*** Opening of Material for this task ***
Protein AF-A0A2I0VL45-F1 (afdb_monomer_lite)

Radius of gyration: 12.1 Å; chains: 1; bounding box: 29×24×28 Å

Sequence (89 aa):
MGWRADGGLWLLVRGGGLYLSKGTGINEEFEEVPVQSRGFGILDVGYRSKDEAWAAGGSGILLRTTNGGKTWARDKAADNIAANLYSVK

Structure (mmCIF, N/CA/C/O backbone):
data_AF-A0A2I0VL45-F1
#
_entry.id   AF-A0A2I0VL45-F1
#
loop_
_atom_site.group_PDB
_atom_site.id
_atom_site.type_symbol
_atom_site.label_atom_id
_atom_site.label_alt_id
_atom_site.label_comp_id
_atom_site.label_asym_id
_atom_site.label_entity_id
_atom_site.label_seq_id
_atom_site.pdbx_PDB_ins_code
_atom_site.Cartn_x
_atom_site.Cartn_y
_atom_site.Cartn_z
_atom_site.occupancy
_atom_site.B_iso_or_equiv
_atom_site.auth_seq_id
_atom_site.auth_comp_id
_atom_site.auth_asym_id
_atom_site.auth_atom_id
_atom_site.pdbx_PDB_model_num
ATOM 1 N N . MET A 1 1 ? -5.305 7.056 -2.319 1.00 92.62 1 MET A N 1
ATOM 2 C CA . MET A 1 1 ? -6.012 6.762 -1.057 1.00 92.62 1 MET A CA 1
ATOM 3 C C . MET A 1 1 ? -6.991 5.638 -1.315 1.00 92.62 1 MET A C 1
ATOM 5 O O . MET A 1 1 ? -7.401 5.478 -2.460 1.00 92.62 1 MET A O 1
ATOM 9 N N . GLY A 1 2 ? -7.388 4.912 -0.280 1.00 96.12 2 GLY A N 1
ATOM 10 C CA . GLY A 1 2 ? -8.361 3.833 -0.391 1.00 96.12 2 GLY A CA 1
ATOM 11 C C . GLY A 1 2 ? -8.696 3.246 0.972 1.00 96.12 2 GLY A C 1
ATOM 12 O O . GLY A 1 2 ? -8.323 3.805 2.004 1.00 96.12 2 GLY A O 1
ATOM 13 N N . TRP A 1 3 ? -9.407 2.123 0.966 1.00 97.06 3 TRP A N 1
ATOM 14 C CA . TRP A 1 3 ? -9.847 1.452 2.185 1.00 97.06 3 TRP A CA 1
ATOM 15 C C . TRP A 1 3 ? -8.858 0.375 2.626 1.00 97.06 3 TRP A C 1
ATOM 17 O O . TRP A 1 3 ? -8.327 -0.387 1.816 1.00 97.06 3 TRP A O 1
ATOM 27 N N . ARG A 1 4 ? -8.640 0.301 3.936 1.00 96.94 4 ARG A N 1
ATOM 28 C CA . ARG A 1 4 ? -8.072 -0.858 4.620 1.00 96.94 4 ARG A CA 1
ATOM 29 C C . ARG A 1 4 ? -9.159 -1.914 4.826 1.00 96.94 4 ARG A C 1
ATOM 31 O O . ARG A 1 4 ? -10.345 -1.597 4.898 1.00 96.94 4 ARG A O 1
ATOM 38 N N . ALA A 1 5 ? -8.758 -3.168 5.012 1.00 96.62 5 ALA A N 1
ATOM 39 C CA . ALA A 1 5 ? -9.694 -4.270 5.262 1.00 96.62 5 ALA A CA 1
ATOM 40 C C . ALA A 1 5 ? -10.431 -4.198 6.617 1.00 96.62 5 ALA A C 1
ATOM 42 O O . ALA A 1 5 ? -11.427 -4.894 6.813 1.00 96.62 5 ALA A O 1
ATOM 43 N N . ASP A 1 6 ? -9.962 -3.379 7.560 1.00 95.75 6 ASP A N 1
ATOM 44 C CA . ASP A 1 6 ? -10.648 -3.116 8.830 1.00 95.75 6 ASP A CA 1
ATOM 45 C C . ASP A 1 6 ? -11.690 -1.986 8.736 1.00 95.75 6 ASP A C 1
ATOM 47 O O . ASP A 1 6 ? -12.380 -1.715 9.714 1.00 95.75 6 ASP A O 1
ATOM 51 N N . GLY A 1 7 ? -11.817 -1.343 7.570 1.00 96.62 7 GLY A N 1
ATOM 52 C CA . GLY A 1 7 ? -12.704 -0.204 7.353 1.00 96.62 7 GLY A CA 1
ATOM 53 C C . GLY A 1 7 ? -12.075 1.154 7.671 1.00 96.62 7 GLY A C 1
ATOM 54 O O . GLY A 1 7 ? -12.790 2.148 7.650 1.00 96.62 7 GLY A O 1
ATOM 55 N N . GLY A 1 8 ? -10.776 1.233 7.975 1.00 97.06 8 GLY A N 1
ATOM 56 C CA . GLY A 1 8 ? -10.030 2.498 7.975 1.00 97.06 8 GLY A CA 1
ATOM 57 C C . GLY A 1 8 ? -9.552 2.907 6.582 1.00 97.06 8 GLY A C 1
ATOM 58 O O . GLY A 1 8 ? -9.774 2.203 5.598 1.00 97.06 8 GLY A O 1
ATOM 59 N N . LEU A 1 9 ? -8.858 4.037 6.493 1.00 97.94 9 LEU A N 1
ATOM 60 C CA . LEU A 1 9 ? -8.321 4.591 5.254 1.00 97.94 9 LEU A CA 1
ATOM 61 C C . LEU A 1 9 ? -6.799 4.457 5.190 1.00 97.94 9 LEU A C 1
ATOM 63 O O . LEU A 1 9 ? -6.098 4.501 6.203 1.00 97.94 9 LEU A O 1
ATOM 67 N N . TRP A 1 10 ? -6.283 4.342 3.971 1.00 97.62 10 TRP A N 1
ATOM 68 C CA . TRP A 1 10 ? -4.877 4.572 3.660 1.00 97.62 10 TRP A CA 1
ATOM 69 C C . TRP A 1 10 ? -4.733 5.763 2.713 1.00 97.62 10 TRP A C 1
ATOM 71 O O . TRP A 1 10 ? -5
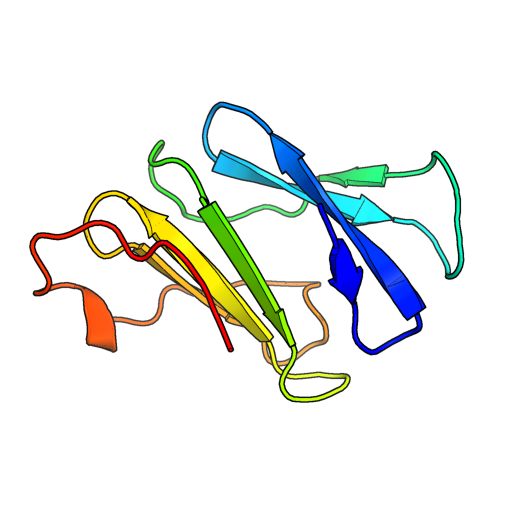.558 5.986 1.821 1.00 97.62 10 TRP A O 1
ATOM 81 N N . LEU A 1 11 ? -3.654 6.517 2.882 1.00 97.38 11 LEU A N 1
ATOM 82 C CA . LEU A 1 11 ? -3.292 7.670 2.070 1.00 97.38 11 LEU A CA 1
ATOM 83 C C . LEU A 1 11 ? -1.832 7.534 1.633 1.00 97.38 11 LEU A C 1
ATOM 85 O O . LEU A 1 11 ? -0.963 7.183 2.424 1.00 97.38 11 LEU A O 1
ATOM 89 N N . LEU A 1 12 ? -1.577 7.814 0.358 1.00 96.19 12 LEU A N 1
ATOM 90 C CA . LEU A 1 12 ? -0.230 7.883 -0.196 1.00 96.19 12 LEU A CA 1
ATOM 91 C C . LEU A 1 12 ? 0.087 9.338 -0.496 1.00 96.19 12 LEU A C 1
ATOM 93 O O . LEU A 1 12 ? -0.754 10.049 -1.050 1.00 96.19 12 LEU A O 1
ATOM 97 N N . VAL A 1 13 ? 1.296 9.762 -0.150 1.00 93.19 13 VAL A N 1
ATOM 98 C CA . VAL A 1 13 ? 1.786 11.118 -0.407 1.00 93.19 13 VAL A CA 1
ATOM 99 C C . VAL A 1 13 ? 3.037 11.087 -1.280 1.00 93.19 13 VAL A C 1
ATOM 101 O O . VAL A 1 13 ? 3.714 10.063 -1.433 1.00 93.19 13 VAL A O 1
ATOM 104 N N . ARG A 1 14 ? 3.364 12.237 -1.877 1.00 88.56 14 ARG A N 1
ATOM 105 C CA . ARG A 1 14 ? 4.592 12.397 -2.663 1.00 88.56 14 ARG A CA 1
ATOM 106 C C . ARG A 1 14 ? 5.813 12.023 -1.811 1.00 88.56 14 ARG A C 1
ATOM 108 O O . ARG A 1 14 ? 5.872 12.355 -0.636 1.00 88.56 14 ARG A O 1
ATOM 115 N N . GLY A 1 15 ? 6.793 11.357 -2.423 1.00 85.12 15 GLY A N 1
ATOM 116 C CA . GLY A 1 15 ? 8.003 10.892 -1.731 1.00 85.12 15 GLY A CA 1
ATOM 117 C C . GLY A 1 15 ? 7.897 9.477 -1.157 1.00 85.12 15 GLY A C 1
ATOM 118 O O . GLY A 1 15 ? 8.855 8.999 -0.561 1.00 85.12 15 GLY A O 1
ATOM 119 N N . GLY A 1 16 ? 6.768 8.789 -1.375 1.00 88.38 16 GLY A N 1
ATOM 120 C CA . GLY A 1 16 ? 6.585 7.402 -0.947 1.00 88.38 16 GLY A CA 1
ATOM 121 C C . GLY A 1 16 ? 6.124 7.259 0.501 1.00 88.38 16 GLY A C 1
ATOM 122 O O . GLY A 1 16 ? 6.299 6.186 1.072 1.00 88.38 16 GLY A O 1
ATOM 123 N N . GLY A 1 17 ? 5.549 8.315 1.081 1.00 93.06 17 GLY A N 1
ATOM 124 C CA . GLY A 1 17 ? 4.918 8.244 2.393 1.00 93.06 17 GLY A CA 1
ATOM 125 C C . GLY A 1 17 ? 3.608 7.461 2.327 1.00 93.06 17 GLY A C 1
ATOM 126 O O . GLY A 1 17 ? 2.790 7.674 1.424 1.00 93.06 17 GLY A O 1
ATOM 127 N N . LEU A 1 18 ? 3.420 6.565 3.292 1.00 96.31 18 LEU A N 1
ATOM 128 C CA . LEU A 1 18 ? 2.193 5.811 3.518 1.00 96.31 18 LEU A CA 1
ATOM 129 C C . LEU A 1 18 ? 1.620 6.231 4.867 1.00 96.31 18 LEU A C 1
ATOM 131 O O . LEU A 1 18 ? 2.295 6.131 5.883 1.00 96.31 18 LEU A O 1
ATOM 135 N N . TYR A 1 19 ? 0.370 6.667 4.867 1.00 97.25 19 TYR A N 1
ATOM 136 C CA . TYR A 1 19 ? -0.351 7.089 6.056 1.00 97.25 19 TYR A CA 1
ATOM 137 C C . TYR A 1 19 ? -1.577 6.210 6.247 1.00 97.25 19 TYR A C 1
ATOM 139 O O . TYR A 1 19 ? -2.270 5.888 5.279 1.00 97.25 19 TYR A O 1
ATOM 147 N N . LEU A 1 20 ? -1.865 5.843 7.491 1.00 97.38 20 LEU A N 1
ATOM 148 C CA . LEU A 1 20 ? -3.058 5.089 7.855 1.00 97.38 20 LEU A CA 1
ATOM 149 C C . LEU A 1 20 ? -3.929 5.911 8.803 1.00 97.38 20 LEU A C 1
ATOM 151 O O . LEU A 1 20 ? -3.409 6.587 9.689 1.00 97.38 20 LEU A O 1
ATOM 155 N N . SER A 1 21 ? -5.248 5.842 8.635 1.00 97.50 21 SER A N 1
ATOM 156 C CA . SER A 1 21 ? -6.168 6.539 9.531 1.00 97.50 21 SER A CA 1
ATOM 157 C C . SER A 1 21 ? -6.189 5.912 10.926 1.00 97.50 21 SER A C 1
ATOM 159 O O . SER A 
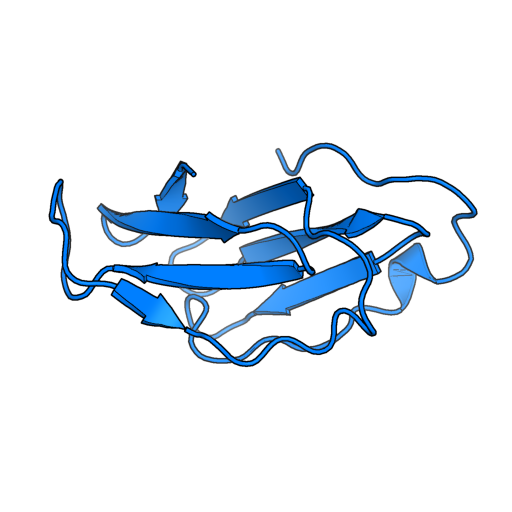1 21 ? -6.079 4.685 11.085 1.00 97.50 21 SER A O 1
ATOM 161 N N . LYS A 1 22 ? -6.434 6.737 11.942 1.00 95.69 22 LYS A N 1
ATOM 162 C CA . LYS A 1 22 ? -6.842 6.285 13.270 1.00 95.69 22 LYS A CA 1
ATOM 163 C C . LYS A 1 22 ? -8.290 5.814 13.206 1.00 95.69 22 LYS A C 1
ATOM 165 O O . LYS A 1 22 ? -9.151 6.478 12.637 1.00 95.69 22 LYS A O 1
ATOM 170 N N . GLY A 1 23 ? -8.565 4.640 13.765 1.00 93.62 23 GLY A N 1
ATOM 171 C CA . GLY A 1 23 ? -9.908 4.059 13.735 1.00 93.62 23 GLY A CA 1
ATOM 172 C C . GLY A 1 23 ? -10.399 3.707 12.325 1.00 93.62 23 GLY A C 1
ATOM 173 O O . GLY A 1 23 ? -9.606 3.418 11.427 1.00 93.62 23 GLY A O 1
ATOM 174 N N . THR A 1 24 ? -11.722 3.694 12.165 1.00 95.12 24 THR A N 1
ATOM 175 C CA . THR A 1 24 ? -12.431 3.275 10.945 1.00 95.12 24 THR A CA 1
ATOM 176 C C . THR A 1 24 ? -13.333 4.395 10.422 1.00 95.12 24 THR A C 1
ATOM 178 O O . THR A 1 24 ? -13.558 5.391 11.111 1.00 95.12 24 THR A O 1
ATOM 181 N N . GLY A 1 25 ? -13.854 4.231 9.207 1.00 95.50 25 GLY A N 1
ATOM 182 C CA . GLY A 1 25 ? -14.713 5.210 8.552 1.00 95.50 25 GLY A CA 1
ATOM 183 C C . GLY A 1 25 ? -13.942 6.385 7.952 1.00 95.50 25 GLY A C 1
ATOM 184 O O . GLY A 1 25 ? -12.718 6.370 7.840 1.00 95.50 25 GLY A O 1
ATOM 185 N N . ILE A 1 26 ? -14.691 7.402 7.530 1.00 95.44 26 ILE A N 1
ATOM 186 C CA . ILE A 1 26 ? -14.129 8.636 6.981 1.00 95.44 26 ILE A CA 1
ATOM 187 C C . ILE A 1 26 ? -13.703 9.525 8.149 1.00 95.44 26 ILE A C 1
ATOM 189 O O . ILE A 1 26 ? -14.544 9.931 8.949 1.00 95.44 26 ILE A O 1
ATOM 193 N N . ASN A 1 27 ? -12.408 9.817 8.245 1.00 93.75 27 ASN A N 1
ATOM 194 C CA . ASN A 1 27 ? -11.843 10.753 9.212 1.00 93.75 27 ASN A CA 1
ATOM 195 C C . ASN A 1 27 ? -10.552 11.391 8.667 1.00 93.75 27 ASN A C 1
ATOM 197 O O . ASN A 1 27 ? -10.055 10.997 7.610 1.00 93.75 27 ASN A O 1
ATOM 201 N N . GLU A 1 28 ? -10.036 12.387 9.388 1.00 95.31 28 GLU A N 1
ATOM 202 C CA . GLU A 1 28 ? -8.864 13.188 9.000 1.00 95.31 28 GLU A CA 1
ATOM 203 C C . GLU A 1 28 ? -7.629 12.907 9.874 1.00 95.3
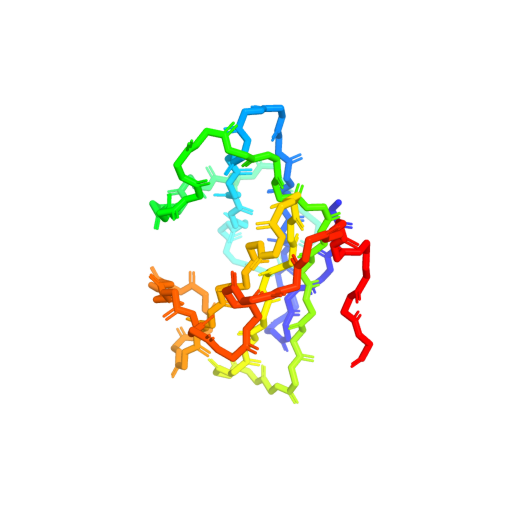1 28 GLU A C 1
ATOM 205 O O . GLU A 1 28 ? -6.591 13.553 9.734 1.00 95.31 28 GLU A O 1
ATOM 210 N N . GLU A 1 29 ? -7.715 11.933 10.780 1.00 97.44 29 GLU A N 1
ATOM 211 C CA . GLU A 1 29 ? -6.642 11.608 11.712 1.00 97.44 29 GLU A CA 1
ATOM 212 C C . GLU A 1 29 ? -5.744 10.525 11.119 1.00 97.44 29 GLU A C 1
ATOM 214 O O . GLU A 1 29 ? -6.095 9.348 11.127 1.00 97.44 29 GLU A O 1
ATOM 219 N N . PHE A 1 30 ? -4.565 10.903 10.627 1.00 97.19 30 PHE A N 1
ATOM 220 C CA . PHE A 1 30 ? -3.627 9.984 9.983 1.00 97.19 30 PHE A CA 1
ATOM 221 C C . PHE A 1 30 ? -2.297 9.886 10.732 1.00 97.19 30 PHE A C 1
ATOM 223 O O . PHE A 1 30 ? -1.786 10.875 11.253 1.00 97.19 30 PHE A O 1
*** Close of Material for this task ***
*** Opening of Material for this task ***
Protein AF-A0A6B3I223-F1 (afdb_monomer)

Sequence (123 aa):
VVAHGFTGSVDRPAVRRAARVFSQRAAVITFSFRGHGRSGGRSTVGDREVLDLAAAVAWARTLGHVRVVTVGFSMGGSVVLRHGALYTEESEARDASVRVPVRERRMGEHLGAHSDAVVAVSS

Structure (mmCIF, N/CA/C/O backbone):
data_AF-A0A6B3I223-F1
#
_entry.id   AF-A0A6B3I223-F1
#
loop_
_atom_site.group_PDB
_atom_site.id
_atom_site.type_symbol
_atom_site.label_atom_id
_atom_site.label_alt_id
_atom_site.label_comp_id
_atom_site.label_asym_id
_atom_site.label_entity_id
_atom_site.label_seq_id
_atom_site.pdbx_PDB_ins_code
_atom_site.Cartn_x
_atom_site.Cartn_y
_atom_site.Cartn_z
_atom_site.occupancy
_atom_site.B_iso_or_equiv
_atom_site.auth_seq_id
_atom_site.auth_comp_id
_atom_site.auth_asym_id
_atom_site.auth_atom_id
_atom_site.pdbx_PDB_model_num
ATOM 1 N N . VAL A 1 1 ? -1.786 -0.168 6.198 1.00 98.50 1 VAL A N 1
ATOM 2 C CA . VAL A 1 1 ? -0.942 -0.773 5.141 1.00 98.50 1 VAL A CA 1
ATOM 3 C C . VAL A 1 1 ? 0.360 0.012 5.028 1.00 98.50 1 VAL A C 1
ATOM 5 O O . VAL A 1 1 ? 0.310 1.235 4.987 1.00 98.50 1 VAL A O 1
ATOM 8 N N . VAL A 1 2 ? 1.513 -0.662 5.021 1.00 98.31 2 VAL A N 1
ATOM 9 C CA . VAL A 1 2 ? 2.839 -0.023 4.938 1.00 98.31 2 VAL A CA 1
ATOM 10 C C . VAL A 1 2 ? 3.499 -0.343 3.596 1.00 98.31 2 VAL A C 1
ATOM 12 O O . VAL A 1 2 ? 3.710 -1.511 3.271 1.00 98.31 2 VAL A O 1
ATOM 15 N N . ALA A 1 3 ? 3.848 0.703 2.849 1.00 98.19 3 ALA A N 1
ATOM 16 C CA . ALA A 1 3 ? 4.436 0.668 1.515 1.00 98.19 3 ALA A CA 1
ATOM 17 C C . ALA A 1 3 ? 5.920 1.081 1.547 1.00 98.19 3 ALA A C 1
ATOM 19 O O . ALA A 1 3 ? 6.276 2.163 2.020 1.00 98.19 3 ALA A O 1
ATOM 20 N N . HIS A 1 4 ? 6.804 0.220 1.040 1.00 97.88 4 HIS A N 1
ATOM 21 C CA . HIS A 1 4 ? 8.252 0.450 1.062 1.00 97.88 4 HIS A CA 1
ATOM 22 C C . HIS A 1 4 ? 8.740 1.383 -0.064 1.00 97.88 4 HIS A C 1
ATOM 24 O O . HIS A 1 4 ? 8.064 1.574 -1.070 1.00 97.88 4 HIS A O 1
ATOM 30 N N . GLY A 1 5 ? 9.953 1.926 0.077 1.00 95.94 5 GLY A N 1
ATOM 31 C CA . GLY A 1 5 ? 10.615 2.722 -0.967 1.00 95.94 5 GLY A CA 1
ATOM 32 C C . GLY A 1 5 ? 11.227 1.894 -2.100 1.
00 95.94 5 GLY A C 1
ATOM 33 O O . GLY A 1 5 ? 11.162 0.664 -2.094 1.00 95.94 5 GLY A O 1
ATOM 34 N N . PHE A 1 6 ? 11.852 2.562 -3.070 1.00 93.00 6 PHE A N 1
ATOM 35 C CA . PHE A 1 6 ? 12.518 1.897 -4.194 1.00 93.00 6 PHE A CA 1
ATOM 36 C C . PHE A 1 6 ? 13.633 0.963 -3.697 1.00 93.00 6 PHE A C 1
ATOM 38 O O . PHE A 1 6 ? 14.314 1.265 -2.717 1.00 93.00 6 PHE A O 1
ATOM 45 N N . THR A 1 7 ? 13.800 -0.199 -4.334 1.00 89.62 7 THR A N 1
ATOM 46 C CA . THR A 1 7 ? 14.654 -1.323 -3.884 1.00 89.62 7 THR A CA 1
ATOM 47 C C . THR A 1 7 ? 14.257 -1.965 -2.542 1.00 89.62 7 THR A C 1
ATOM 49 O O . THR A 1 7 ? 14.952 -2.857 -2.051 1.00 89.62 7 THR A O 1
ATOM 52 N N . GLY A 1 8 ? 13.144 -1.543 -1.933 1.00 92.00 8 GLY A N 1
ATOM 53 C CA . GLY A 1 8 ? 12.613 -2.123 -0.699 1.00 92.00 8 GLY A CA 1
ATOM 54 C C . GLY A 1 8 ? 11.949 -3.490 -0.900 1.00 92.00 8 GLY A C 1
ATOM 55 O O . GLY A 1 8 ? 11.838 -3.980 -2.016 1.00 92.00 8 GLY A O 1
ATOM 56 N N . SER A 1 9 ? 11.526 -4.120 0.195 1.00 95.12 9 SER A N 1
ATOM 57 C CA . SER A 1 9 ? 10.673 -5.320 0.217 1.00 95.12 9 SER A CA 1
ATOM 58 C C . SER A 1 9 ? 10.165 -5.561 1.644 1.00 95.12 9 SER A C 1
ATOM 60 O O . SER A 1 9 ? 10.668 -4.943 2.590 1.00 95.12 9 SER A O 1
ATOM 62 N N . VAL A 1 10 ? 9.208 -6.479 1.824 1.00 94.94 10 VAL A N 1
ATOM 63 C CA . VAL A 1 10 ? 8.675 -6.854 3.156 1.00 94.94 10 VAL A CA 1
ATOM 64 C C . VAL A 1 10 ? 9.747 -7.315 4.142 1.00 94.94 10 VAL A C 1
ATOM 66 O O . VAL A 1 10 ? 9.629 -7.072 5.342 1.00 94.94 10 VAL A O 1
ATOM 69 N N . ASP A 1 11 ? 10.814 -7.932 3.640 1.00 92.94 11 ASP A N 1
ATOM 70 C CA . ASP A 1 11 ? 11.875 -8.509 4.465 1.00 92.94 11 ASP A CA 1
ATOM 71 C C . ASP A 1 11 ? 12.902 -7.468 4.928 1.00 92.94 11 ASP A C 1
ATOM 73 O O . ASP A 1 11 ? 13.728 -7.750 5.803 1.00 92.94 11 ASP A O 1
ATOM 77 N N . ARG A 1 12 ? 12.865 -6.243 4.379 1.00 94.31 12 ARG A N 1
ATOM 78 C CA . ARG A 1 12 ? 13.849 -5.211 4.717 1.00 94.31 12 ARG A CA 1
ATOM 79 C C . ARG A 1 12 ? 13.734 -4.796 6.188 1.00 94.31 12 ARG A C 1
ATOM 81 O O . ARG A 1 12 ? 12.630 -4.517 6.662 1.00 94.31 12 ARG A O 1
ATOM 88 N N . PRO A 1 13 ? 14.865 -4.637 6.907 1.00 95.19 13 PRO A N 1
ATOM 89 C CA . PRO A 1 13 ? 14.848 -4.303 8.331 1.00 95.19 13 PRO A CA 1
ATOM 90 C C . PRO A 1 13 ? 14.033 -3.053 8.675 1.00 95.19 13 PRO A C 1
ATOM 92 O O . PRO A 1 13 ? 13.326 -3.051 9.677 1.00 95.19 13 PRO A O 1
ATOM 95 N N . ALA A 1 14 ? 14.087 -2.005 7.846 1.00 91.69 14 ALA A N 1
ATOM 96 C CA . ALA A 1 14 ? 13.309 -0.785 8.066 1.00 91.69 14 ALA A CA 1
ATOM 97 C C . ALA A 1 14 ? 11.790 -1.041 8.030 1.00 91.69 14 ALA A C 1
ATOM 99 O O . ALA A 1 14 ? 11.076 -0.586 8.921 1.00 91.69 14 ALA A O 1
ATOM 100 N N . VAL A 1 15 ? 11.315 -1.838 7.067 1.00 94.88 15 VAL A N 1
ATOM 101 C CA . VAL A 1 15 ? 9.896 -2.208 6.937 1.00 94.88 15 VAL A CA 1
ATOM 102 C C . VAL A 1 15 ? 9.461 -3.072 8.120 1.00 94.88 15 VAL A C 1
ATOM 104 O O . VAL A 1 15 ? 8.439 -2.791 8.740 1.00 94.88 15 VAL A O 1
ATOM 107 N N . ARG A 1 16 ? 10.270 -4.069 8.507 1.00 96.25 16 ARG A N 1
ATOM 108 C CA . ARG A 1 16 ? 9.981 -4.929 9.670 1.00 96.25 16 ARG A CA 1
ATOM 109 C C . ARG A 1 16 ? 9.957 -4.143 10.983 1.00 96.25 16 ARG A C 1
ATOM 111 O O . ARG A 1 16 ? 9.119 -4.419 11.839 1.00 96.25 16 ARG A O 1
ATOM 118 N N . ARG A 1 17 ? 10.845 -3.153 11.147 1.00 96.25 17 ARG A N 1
*** Close of Material for this task ***
■ Problem to solve:
What you return must be an exact retyping of the lines above starting at the line with "Protein AF-A0A2I0VL45-F1 (afdb_monomer_lite)" and ending at the line with "ATOM 27 N N", and nothing besides.

■ Problem solution:
Protein AF-A0A2I0VL45-F1 (afdb_monomer_lite)

Radius of gyration: 12.1 Å; chains: 1; bounding box: 29×24×28 Å

Sequence (89 aa):
MGWRADGGLWLLVRGGGLYLSKGTGINEEFEEVPVQSRGFGILDVGYRSKDEAWAAGGSGILLRTTNGGKTWARDKAADNIAANLYSVK

Structure (mmCIF, N/CA/C/O backbone):
data_AF-A0A2I0VL45-F1
#
_entry.id   AF-A0A2I0VL45-F1
#
loop_
_atom_site.group_PDB
_atom_site.id
_atom_site.type_symbol
_atom_site.label_atom_id
_atom_site.label_alt_id
_atom_site.label_comp_id
_atom_site.label_asym_id
_atom_site.label_entity_id
_atom_site.label_seq_id
_atom_site.pdbx_PDB_ins_code
_atom_site.Cartn_x
_atom_site.Cartn_y
_atom_site.Cartn_z
_atom_site.occupancy
_atom_site.B_iso_or_equiv
_atom_site.auth_seq_id
_atom_site.auth_comp_id
_atom_site.auth_asym_id
_atom_site.auth_atom_id
_atom_site.pdbx_PDB_model_num
ATOM 1 N N . MET A 1 1 ? -5.305 7.056 -2.319 1.00 92.62 1 MET A N 1
ATOM 2 C CA . MET A 1 1 ? -6.012 6.762 -1.057 1.00 92.62 1 MET A CA 1
ATOM 3 C C . MET A 1 1 ? -6.991 5.638 -1.315 1.00 92.62 1 MET A C 1
ATOM 5 O O . MET A 1 1 ? -7.401 5.478 -2.460 1.00 92.62 1 MET A O 1
ATOM 9 N N . GLY A 1 2 ? -7.388 4.912 -0.280 1.00 96.12 2 GLY A N 1
ATOM 10 C CA . GLY A 1 2 ? -8.361 3.833 -0.391 1.00 96.12 2 GLY A CA 1
ATOM 11 C C . GLY A 1 2 ? -8.696 3.246 0.972 1.00 96.12 2 GLY A C 1
ATOM 12 O O . GLY A 1 2 ? -8.323 3.805 2.004 1.00 96.12 2 GLY A O 1
ATOM 13 N N . TRP A 1 3 ? -9.407 2.123 0.966 1.00 97.06 3 TRP A N 1
ATOM 14 C CA . TRP A 1 3 ? -9.847 1.452 2.185 1.00 97.06 3 TRP A CA 1
ATOM 15 C C . TRP A 1 3 ? -8.858 0.375 2.626 1.00 97.06 3 TRP A C 1
ATOM 17 O O . TRP A 1 3 ? -8.327 -0.387 1.816 1.00 97.06 3 TRP A O 1
ATOM 27 N N . ARG A 1 4 ? -8.640 0.301 3.936 1.00 96.94 4 ARG A N 1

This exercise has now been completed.